Speeding up the back-and-forth of sending write requests to the DB:
One of the best ways to improve the latency of the requests to the DB is to minimize the number of round trips. In your case, it's actually possible because multiple documents will get updated with the same transaction_group_id. If you accumulate their values and only send a "multi" update for all of them, then it will cut down on the back-and-forth. The larger the transaction groups the more this will help.
In your code, you would replace the current update statement:
coll.update( {'_id': doc_id},
{"$set": {"transaction_group_id": transaction_group_id}},
upsert=False, multi=False)
With an accumulator of doc_id values (appending them to a list should be just fine). When you detect the "pattern" change and transaction group go to the next one, you would then run one update for the whole group as:
coll.update( {'_id': {$in: list-of-docids },
{"$set": {"transaction_group_id": transaction_group_id}},
upsert=False, multi=True)
A second way of increasing parallelism of this process and speeding up end-to-end work would be to split the job between more than one client - the downside of this is that you need a single unit of work to pre-calculate how many transaction_group_id values there will be and where the split points are. Then you can have multiple clients like this one which only handle range of specific subtransaction_id values and their transaction_group_id starting value is not 1 but whatever is given to them by the "pre-work" process.
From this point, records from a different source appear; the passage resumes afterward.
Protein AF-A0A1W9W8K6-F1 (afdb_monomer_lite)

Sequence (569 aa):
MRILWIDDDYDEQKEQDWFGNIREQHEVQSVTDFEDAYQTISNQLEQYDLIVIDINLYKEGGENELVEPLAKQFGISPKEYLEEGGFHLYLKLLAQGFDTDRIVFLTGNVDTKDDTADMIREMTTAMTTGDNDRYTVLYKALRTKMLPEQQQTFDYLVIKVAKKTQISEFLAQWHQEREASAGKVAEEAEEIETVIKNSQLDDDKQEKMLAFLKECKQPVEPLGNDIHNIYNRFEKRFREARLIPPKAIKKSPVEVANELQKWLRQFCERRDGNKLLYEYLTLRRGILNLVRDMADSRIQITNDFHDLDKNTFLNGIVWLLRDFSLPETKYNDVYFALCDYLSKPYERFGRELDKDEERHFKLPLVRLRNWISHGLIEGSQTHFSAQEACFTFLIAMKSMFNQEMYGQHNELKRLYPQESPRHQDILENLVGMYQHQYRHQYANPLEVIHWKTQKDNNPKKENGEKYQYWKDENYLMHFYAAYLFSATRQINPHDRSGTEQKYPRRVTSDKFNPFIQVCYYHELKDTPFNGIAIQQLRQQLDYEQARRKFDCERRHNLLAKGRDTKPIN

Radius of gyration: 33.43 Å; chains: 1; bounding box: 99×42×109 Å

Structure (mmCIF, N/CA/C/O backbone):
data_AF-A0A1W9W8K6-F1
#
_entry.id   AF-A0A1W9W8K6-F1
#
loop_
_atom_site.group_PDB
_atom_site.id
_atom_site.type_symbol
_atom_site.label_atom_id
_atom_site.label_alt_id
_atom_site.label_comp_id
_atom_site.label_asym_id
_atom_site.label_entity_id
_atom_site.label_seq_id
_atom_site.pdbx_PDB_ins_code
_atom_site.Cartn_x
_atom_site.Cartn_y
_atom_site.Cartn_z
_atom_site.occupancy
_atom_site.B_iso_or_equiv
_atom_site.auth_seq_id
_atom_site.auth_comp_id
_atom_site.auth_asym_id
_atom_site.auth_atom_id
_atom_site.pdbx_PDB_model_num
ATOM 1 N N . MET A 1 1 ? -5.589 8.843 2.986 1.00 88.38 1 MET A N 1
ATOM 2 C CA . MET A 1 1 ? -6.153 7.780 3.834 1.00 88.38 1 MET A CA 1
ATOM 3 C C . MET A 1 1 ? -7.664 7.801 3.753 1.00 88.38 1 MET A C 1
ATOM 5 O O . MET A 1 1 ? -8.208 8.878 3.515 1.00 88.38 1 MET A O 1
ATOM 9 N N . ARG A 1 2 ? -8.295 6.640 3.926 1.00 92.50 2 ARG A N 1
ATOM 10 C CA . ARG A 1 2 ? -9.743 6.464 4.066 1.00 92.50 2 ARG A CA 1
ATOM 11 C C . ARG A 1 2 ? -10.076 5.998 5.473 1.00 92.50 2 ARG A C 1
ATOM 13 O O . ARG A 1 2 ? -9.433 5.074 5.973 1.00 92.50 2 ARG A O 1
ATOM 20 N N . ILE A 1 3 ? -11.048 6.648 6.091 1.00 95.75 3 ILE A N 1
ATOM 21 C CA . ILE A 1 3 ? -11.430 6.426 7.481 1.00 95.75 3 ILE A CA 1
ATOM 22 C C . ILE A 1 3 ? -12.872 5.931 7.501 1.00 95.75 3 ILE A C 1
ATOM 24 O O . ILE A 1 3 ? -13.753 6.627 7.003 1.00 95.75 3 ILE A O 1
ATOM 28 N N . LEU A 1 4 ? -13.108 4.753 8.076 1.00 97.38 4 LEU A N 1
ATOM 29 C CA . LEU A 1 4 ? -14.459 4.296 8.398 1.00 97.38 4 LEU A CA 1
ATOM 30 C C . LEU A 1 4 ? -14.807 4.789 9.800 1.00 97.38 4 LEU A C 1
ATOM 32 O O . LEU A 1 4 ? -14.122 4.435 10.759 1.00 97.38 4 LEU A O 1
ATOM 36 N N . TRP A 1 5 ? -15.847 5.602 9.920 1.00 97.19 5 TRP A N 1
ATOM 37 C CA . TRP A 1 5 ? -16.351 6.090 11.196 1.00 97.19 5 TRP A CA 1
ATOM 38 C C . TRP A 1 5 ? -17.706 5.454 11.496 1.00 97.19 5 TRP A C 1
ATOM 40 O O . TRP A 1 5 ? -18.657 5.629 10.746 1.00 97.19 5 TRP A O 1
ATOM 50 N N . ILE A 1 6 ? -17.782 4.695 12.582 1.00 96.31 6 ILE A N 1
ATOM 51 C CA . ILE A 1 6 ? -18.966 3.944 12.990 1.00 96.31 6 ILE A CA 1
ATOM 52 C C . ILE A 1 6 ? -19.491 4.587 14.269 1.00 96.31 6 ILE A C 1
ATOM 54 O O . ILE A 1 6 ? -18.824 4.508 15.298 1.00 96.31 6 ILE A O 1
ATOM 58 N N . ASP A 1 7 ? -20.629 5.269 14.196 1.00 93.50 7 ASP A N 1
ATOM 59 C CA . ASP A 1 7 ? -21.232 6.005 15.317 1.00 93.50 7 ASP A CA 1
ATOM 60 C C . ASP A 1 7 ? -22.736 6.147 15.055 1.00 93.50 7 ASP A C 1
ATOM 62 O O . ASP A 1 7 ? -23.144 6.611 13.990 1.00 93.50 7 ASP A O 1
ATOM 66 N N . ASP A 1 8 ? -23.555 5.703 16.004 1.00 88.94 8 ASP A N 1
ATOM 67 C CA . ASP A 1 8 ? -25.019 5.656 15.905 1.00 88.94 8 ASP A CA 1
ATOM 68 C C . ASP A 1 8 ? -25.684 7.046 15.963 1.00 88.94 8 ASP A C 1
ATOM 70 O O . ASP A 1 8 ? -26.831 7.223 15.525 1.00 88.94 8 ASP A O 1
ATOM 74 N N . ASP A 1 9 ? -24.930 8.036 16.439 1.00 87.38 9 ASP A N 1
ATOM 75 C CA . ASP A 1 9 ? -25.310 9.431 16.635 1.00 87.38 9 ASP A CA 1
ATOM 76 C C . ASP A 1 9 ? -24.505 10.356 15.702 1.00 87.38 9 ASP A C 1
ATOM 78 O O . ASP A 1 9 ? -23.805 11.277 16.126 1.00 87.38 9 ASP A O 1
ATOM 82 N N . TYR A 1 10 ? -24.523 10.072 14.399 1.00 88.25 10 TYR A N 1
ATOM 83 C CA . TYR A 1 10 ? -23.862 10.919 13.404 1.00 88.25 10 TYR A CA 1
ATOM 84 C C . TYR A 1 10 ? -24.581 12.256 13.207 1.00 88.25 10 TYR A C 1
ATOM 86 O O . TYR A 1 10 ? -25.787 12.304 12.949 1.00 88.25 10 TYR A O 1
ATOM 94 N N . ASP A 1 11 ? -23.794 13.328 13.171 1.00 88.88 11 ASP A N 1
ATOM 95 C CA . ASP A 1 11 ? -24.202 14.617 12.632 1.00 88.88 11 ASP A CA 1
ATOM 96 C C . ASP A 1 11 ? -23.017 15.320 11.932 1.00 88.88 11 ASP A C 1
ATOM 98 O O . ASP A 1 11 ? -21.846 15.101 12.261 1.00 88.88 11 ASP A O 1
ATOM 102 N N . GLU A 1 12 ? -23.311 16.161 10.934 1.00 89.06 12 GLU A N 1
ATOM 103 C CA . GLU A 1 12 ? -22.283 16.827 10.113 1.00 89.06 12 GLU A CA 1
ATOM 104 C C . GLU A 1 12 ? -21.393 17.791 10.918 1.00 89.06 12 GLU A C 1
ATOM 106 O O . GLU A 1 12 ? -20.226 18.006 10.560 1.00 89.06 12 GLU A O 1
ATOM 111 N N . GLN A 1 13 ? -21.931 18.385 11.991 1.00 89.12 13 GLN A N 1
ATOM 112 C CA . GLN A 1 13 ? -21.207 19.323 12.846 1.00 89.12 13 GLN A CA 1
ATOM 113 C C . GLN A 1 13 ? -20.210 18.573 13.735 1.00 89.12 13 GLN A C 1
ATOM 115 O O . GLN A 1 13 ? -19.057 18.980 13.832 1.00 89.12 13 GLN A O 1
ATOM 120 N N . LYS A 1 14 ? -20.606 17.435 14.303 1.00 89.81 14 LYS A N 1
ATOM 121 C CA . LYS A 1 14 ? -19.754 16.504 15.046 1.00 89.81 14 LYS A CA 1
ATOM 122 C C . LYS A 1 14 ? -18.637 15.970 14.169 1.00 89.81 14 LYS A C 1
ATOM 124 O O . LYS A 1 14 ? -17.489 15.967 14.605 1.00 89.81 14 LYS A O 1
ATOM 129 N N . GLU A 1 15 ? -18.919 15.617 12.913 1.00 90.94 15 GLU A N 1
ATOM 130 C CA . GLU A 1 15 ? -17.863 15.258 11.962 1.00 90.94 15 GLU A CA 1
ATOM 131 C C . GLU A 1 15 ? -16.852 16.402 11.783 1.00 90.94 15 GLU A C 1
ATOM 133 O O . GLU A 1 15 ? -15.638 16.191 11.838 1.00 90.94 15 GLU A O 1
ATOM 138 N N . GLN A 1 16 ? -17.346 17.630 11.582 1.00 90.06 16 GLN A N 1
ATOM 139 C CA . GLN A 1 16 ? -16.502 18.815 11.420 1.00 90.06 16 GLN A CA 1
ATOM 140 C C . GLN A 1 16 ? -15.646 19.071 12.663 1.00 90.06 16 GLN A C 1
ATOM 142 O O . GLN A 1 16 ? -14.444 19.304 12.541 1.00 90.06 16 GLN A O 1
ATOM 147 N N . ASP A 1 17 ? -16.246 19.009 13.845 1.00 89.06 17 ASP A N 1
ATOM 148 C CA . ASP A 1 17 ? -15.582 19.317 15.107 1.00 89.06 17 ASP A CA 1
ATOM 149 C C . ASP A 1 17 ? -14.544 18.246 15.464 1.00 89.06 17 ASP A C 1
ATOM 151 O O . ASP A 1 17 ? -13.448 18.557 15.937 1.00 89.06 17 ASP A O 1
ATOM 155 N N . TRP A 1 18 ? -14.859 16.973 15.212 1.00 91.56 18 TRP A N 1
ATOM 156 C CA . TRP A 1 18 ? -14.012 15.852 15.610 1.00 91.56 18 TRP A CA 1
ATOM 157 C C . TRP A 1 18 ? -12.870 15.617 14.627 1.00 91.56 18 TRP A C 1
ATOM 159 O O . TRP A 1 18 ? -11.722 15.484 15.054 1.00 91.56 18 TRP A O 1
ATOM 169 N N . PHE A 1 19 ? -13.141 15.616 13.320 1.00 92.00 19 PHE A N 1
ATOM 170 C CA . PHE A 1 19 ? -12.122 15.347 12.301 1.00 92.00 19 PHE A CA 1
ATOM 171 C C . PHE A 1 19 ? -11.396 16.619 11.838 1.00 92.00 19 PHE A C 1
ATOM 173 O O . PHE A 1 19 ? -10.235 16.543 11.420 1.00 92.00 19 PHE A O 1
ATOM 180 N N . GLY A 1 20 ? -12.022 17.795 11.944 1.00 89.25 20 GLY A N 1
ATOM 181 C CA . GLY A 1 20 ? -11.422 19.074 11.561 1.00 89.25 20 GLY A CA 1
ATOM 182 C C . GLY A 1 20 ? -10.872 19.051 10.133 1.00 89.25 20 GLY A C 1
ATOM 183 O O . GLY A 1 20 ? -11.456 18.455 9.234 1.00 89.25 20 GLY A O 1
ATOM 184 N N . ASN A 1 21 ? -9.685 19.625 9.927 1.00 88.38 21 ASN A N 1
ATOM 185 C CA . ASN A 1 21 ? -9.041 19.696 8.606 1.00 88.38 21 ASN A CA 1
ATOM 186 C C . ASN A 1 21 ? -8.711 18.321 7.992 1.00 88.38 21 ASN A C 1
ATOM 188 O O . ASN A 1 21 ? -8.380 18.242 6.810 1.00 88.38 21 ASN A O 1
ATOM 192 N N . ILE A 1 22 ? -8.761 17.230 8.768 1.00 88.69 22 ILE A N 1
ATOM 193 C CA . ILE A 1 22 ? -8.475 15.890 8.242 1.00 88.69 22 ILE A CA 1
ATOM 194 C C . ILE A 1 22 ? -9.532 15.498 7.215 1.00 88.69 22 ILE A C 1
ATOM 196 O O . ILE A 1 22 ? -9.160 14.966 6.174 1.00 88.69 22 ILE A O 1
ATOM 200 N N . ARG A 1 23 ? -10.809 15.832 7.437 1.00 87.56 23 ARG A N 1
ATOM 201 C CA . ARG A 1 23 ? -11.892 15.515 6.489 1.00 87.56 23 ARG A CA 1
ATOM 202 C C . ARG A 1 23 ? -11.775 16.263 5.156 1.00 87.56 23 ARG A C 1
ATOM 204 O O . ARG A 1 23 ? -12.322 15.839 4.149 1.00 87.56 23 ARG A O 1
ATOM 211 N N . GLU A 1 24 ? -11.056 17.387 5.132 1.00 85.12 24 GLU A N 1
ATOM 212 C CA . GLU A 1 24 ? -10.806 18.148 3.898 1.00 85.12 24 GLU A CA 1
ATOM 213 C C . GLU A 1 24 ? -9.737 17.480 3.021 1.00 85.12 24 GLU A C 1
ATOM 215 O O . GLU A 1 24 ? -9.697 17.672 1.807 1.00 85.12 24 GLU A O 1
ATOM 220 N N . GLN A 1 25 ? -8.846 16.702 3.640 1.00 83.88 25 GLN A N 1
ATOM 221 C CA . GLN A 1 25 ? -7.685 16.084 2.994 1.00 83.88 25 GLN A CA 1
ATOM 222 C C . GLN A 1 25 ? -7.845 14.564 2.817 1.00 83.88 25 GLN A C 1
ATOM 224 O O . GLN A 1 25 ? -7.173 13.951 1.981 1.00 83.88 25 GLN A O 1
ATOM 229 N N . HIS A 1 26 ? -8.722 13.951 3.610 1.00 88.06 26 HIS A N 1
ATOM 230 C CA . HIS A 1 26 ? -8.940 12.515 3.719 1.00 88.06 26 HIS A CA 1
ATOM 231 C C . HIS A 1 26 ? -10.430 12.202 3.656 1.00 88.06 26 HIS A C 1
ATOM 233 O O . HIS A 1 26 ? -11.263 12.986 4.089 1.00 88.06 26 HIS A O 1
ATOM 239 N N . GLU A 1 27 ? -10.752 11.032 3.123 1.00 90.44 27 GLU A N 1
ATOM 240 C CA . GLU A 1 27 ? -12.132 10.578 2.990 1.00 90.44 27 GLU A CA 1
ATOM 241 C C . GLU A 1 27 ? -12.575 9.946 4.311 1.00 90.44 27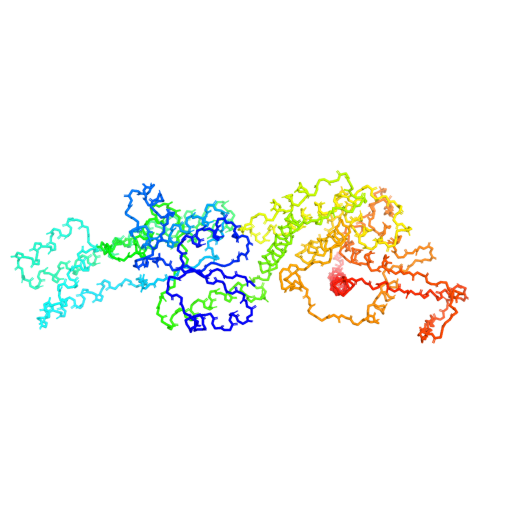 GLU A C 1
ATOM 243 O O . GLU A 1 27 ? -11.945 8.990 4.775 1.00 90.44 27 GLU A O 1
ATOM 248 N N . VAL A 1 28 ? -13.623 10.501 4.918 1.00 94.06 28 VAL A N 1
ATOM 249 C CA . VAL A 1 28 ? -14.294 9.951 6.098 1.00 94.06 28 VAL A CA 1
ATOM 250 C C . VAL A 1 28 ? -15.643 9.424 5.633 1.00 94.06 28 VAL A C 1
ATOM 252 O O . VAL A 1 28 ? -16.447 10.176 5.090 1.00 94.06 28 VAL A O 1
ATOM 255 N N . GLN A 1 29 ? -15.873 8.128 5.806 1.00 94.94 29 GLN A N 1
ATOM 256 C CA . GLN A 1 29 ? -17.155 7.500 5.525 1.00 94.94 29 GLN A CA 1
ATOM 257 C C . GLN A 1 29 ? -17.815 7.147 6.850 1.00 94.94 29 GLN A C 1
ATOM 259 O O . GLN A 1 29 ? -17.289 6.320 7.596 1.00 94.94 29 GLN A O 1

Speeding up the actual write on the DB:
The reason I asked about existence of the transaction_group_id field is because if a field that's being $set does not exist, it will be created and that increases the document size. If there is not enough space for the increased document, it has to be relocated and that's less efficient than the in-place update.
MongoDB stores documents in BSON format. Different BSON values have different sizes. As a quick demonstration, here's a shell session that shows total document size based on the type and size of value stored:
> db.sizedemo.find()
{ "_id" : ObjectId("535abe7a5168d6c4735121c9"), "transaction_id" : "" }
{ "_id" : ObjectId("535abe7d5168d6c4735121ca"), "transaction_id" : -1 }
{ "_id" : ObjectId("535abe815168d6c4735121cb"), "transaction_id" : 9999 }
{ "_id" : ObjectId("535abe935168d6c4735121cc"), "transaction_id" : NumberLong(123456789) }
{ "_id" : ObjectId("535abed35168d6c4735121cd"), "transaction_id" : " " }
{ "_id" : ObjectId("535abedb5168d6c4735121ce"), "transaction_id" : " " }
> db.sizedemo.find().forEach(function(doc) { print(Object.bsonsize(doc)); })
43
46
46
46
46
53
Note how the empty string takes up three bytes fewer than double or NumberLong do. The string " " takes the same amount as a number and longer strings take proportionally longer. To guarantee that your updates that $set the transaction group never cause the document to grow, you want to set transaction_group_id to the same size value on initial load as it will be updated to (or larger). This is why I suggested -1 or some other agreed upon "invalid" or "unset" value.
You can check if the updates have been causing document moves by looking at the value in db.serverStatus().metrics.record.moves - this is the number of document moves caused by growth since the last time server was restarted. You can compare this number before and after your process runs (or during) and see how much it goes up relative to the number of documents you are updating.